══ PROVIDED MATERIAL

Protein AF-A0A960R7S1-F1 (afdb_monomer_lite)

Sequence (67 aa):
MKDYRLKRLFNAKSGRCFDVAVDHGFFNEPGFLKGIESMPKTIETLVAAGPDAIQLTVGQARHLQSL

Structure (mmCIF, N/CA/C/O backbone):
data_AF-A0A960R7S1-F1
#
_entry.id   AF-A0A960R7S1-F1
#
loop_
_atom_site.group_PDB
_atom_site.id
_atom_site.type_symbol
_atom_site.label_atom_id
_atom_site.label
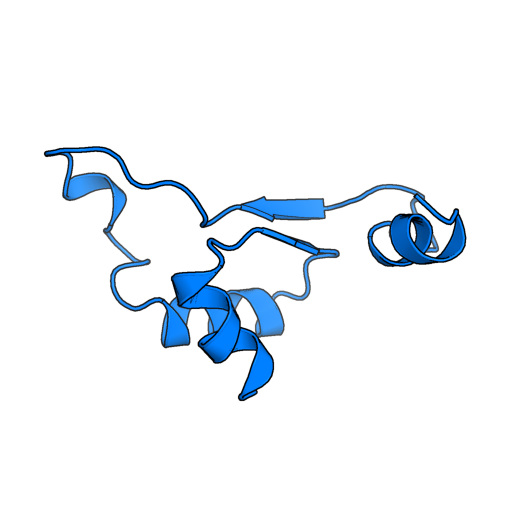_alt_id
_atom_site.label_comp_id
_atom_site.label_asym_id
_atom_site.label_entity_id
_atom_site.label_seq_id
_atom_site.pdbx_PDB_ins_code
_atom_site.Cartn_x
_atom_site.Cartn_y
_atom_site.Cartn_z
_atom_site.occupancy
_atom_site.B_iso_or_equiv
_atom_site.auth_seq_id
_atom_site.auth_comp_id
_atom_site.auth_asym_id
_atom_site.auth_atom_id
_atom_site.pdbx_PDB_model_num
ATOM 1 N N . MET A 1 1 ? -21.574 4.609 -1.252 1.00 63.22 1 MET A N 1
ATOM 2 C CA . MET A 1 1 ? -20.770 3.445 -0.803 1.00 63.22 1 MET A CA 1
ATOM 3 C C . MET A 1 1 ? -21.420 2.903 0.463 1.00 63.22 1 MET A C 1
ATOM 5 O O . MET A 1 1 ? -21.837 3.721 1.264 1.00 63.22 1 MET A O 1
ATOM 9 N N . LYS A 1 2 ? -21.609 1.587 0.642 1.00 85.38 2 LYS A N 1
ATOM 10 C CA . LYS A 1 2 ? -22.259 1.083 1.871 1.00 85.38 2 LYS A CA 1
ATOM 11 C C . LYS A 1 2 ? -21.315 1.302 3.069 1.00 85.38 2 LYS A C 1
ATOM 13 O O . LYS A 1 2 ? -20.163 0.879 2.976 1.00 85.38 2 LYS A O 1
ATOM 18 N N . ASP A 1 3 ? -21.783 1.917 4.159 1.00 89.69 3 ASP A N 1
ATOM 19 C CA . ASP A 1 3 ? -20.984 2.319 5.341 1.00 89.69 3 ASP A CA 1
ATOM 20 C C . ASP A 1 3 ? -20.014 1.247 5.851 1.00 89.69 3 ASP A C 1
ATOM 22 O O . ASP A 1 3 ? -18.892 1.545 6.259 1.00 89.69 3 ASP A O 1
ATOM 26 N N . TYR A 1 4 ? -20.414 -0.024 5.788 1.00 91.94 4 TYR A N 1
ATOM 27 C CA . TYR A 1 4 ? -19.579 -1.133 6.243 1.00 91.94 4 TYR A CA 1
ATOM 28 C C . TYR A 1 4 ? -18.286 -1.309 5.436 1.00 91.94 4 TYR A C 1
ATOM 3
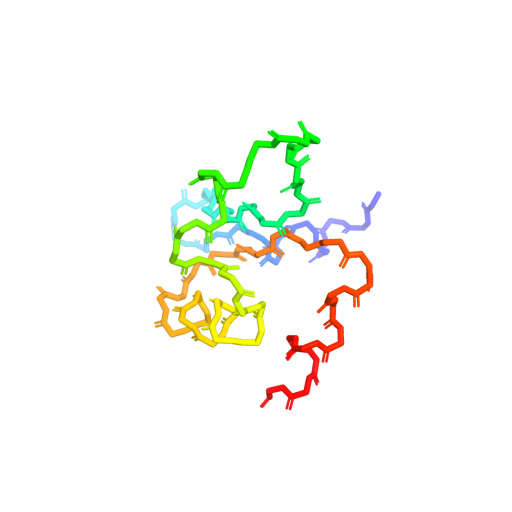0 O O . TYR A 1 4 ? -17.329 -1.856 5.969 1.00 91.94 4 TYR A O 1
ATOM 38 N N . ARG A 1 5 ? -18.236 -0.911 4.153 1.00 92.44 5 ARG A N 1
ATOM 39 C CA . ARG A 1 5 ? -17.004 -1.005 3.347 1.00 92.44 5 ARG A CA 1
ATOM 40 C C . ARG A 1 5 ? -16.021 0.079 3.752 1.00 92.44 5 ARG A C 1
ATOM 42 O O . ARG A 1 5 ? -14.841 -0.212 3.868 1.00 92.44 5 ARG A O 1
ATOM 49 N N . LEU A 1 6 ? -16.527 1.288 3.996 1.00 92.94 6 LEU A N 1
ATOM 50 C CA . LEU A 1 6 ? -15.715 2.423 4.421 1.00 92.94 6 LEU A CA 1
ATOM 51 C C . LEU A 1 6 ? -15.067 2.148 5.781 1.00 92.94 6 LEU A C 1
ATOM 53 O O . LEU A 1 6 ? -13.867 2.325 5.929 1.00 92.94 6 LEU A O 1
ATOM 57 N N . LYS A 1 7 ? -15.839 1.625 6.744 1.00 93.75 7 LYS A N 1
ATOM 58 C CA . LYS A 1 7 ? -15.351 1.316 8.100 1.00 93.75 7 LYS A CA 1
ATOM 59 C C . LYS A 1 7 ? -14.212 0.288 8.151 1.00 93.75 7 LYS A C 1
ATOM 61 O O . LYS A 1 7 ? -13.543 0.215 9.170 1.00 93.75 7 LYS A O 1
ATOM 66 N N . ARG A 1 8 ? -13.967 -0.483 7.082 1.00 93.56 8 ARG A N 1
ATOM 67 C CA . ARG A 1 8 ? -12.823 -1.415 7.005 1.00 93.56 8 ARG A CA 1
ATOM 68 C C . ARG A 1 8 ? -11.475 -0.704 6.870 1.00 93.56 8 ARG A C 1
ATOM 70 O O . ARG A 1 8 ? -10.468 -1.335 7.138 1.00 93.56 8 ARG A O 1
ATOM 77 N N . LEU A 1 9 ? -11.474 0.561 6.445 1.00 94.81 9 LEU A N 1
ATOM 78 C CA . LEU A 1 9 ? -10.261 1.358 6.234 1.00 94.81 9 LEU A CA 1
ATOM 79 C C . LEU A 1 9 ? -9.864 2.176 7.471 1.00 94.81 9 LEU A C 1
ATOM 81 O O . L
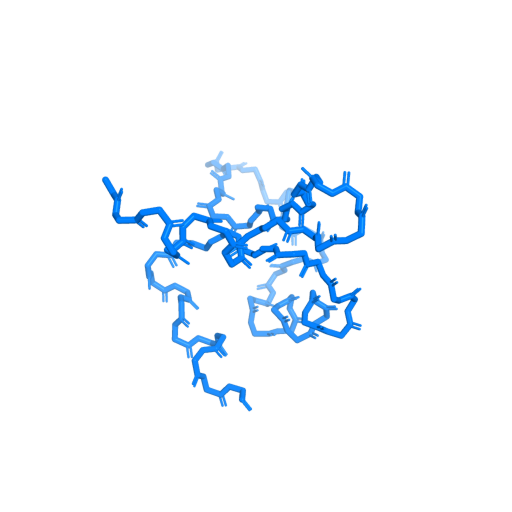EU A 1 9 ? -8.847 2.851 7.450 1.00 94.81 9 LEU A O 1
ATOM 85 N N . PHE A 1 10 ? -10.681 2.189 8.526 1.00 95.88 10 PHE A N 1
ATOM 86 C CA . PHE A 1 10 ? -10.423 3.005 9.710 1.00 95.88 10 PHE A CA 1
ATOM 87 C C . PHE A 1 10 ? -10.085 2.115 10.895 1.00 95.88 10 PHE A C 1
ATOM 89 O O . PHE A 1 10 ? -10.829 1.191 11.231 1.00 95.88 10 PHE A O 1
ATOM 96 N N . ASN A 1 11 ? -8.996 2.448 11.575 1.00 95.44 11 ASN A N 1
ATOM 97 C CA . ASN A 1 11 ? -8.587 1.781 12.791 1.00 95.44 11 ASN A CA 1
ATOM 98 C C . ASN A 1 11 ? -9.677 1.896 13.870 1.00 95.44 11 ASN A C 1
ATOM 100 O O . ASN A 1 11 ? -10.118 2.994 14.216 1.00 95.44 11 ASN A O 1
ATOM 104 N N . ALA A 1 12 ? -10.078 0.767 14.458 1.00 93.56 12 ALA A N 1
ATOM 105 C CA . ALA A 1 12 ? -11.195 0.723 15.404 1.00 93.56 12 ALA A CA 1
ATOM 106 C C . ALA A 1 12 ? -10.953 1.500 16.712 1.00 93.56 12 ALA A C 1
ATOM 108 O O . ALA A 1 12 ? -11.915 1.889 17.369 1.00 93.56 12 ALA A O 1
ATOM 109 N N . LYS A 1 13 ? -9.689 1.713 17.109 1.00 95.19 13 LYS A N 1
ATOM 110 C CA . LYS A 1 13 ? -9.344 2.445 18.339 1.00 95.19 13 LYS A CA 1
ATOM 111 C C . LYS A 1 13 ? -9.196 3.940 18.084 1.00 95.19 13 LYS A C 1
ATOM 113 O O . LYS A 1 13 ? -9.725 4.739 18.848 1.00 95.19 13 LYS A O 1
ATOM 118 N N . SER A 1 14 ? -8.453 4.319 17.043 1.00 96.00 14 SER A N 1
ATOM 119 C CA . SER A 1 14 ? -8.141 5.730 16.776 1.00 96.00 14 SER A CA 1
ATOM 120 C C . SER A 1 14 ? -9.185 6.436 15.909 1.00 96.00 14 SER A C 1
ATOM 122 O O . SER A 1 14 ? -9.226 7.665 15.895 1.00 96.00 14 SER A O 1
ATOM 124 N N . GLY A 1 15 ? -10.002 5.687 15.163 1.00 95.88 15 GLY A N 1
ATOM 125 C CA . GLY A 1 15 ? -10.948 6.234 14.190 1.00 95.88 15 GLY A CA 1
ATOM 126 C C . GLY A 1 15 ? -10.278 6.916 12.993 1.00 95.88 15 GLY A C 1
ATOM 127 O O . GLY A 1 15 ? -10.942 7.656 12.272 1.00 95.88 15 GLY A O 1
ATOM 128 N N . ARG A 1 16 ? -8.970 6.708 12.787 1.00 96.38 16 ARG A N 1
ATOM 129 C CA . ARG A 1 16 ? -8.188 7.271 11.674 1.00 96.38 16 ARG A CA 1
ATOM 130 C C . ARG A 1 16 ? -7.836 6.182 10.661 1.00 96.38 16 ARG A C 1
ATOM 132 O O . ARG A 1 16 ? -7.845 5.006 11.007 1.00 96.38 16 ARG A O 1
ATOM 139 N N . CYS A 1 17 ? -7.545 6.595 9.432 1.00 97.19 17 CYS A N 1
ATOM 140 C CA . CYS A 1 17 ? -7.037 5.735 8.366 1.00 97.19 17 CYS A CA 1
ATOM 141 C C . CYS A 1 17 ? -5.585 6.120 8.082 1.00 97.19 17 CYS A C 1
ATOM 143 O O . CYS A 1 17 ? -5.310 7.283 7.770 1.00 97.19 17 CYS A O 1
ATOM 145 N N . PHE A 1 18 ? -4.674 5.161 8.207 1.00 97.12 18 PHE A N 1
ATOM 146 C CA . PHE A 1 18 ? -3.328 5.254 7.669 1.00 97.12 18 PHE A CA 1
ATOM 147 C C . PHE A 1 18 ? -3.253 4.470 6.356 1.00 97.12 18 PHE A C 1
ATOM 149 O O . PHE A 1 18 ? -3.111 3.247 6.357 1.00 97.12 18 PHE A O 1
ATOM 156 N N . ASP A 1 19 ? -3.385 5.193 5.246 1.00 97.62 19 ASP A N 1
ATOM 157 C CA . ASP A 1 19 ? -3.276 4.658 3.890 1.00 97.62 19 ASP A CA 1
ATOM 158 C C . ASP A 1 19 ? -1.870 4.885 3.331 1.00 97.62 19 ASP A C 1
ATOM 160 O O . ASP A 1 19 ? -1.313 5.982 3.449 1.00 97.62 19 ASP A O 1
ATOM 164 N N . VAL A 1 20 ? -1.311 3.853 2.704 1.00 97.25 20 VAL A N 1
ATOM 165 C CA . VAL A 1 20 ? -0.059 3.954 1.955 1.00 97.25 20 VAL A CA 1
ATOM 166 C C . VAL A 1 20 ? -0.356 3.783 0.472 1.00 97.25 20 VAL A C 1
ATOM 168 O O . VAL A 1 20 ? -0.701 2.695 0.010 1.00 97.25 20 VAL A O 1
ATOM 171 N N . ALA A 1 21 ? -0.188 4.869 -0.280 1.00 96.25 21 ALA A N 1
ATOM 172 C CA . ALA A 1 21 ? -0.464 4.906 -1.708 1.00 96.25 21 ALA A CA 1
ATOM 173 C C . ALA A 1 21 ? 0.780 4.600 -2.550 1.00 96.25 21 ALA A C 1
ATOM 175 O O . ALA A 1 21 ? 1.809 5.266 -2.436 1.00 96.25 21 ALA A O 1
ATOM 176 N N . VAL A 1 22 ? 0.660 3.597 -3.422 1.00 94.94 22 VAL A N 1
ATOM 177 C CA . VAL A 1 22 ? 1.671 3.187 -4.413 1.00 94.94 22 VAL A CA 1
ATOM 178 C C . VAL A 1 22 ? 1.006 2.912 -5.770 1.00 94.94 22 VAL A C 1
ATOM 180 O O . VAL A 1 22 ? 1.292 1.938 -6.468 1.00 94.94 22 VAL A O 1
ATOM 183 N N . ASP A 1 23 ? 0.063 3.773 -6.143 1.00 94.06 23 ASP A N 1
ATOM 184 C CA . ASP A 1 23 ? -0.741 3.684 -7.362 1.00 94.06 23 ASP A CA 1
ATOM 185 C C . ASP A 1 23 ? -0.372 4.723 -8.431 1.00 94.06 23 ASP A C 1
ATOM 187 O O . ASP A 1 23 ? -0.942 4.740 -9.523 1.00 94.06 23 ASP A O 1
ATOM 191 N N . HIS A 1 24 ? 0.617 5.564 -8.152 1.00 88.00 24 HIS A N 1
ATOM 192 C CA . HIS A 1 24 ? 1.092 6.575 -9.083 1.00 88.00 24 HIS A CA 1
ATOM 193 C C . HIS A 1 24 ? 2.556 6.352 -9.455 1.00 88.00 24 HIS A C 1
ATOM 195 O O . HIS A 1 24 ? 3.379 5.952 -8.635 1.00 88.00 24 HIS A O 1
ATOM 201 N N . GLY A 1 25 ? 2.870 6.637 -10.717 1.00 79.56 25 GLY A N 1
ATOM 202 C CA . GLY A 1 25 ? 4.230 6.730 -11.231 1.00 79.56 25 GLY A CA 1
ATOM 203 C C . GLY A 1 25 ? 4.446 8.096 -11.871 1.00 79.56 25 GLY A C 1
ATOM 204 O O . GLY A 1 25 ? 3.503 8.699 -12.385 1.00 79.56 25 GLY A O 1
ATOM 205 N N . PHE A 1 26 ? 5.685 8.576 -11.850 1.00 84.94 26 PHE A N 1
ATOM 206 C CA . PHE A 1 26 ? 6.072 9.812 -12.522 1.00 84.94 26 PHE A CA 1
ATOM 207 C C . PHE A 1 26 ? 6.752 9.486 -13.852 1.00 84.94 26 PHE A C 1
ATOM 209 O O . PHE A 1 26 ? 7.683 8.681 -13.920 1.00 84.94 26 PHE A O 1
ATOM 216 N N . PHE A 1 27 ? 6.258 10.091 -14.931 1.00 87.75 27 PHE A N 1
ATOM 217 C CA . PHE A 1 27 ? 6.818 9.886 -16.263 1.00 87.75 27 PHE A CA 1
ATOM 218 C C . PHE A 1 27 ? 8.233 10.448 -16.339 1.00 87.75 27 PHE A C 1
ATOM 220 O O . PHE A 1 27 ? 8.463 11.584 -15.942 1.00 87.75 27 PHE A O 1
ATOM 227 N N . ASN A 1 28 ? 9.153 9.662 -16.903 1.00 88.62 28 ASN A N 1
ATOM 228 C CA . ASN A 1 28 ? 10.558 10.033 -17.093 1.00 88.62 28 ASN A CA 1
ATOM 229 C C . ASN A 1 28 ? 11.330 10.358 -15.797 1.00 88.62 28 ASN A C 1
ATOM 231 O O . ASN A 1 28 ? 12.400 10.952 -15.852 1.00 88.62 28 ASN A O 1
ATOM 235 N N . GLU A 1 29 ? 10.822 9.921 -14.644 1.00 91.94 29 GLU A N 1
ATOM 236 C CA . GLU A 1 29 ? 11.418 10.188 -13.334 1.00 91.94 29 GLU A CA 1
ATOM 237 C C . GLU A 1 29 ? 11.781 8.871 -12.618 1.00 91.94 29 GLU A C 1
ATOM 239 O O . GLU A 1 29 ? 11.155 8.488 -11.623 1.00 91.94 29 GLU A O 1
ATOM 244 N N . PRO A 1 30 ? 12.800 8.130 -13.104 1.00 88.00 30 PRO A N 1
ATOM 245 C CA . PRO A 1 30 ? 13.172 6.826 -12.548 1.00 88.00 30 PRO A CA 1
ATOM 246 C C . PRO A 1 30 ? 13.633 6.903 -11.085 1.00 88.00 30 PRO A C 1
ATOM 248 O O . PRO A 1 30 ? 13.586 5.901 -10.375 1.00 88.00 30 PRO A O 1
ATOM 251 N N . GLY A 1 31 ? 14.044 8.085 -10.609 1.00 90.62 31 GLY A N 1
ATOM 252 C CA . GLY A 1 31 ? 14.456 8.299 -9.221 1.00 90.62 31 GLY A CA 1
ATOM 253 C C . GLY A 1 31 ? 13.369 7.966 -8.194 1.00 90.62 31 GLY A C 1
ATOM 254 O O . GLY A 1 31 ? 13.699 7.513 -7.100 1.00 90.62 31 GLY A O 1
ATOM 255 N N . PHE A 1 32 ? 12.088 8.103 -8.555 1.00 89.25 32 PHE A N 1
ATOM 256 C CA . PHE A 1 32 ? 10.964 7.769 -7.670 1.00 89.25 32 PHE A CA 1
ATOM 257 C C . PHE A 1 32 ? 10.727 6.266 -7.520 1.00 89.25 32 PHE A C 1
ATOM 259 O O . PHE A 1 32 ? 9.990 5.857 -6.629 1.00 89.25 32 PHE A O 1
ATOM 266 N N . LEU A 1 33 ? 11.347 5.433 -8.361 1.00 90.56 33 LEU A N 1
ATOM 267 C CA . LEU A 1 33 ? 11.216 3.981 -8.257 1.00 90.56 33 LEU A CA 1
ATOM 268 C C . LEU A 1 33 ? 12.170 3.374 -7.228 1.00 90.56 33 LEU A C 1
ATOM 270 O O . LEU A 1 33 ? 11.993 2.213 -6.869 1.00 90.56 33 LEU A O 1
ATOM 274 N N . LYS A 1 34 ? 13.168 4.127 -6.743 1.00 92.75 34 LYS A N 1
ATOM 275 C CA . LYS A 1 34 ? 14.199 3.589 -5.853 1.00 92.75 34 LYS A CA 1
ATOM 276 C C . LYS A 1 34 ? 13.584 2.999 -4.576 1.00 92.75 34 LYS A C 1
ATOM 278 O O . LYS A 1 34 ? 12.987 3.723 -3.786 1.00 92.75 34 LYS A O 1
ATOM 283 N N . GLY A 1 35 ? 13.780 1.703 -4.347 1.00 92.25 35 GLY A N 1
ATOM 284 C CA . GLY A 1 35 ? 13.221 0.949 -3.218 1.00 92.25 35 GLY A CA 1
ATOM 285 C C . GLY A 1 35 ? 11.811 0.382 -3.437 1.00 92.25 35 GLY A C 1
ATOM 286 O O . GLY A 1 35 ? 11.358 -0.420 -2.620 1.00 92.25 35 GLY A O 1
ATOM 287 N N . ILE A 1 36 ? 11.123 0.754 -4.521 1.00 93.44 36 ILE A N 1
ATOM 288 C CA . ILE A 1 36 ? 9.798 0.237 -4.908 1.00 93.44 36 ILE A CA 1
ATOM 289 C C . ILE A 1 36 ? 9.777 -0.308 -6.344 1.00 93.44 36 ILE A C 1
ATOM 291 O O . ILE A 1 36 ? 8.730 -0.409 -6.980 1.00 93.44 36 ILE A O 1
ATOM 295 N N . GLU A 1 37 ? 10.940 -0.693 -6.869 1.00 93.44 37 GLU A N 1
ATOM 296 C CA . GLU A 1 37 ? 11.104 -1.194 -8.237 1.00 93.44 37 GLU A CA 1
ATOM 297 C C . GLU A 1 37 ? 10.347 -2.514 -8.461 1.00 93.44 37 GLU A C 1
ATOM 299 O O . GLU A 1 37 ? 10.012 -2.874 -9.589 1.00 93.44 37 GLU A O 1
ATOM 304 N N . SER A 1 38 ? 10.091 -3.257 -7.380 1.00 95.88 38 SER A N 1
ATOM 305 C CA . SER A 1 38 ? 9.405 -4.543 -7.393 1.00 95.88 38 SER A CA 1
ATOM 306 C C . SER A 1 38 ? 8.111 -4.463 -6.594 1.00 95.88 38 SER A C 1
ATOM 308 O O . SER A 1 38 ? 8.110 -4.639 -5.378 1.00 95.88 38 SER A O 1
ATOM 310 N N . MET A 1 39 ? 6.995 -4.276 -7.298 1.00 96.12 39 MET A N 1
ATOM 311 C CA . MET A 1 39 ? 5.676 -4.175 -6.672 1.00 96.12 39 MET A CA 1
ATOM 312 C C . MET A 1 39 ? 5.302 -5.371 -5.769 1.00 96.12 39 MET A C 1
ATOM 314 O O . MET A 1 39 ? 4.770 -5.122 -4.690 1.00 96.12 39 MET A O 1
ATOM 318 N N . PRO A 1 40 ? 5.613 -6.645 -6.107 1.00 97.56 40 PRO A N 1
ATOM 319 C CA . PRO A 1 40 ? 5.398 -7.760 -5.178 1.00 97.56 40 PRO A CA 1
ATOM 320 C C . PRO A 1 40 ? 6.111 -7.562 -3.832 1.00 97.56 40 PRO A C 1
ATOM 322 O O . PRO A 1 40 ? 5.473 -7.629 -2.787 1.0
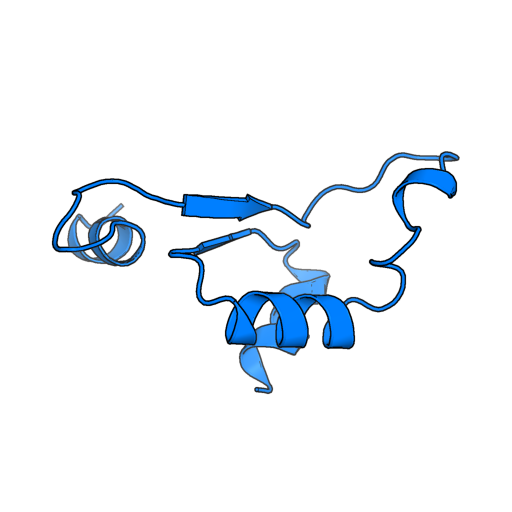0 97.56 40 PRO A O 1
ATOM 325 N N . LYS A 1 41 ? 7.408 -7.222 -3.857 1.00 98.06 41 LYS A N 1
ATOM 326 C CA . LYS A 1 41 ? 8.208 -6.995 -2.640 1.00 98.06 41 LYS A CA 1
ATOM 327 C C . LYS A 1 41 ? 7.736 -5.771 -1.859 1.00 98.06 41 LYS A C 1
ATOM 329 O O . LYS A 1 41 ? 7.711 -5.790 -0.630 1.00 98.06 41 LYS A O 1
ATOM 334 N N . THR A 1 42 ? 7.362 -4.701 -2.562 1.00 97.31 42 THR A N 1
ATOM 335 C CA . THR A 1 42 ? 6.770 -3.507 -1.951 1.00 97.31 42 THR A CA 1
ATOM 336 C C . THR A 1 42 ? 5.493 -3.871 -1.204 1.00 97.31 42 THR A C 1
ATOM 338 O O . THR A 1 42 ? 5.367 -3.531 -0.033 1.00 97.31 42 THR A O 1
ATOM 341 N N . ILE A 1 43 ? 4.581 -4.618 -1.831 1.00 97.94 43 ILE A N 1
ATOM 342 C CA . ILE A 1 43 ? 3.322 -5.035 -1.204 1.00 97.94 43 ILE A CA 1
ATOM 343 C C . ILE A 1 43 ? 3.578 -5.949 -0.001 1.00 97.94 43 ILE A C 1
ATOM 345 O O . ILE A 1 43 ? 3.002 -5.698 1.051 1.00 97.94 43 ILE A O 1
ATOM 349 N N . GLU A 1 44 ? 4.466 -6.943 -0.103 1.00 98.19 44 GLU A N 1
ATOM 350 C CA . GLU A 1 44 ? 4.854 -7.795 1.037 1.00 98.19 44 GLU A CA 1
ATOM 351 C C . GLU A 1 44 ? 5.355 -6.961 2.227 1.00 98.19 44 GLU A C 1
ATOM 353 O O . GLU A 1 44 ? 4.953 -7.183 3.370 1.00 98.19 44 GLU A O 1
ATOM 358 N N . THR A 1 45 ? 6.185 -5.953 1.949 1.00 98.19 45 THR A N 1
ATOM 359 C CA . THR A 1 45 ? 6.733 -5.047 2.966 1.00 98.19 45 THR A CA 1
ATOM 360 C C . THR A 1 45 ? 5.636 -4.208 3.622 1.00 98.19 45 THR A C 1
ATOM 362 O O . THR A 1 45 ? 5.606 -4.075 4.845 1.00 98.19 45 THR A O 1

════

Of the lines above, retype only those from the line containing "ATOM 180 O O" through the line containing "ATOM 218 C C", including both, exactly.

ATOM 180 O O . VAL A 1 22 ? 1.292 1.938 -6.468 1.00 94.94 22 VAL A O 1
ATOM 183 N N . ASP A 1 23 ? 0.063 3.773 -6.143 1.00 94.06 23 ASP A N 1
ATOM 184 C CA . ASP A 1 23 ? -0.741 3.684 -7.362 1.00 94.06 23 ASP A CA 1
ATOM 185 C C . ASP A 1 23 ? -0.372 4.723 -8.431 1.00 94.06 23 ASP A C 1
ATOM 187 O O . ASP A 1 23 ? -0.942 4.740 -9.523 1.00 94.06 23 ASP A O 1
ATOM 191 N N . HIS A 1 24 ? 0.617 5.564 -8.152 1.00 88.00 24 HIS A N 1
ATOM 192 C CA . HIS A 1 24 ? 1.092 6.575 -9.083 1.00 88.00 24 HIS A CA 1
ATOM 193 C C . HIS A 1 24 ? 2.556 6.352 -9.455 1.00 88.00 24 HIS A C 1
ATOM 195 O O . HIS A 1 24 ? 3.379 5.952 -8.635 1.00 88.00 24 HIS A O 1
ATOM 201 N N . GLY A 1 25 ? 2.870 6.637 -10.717 1.00 79.56 25 GLY A N 1
ATOM 202 C CA . GLY A 1 25 ? 4.230 6.730 -11.231 1.00 79.56 25 GLY A CA 1
ATOM 203 C C . GLY A 1 25 ? 4.446 8.096 -11.871 1.00 79.56 25 GLY A C 1
ATOM 204 O O . GLY A 1 25 ? 3.503 8.699 -12.385 1.00 79.56 25 GLY A O 1
ATOM 205 N N . PHE A 1 26 ? 5.685 8.576 -11.850 1.00 84.94 26 PHE A N 1
ATOM 206 C CA . PHE A 1 26 ? 6.072 9.812 -12.522 1.00 84.94 26 PHE A CA 1
ATOM 207 C C . PHE A 1 26 ? 6.752 9.486 -13.852 1.00 84.94 26 PHE A C 1
ATOM 209 O O . PHE A 1 26 ? 7.683 8.681 -13.920 1.00 84.94 26 PHE A O 1
ATOM 216 N N . PHE A 1 27 ? 6.258 10.091 -14.931 1.00 87.75 27 PHE A N 1
ATOM 217 C CA . PHE A 1 27 ? 6.818 9.886 -16.263 1.00 87.75 27 PHE A CA 1
ATOM 218 C C . PHE A 1 27 ? 8.233 10.448 -16.339 1.00 87.75 27 PHE A C 1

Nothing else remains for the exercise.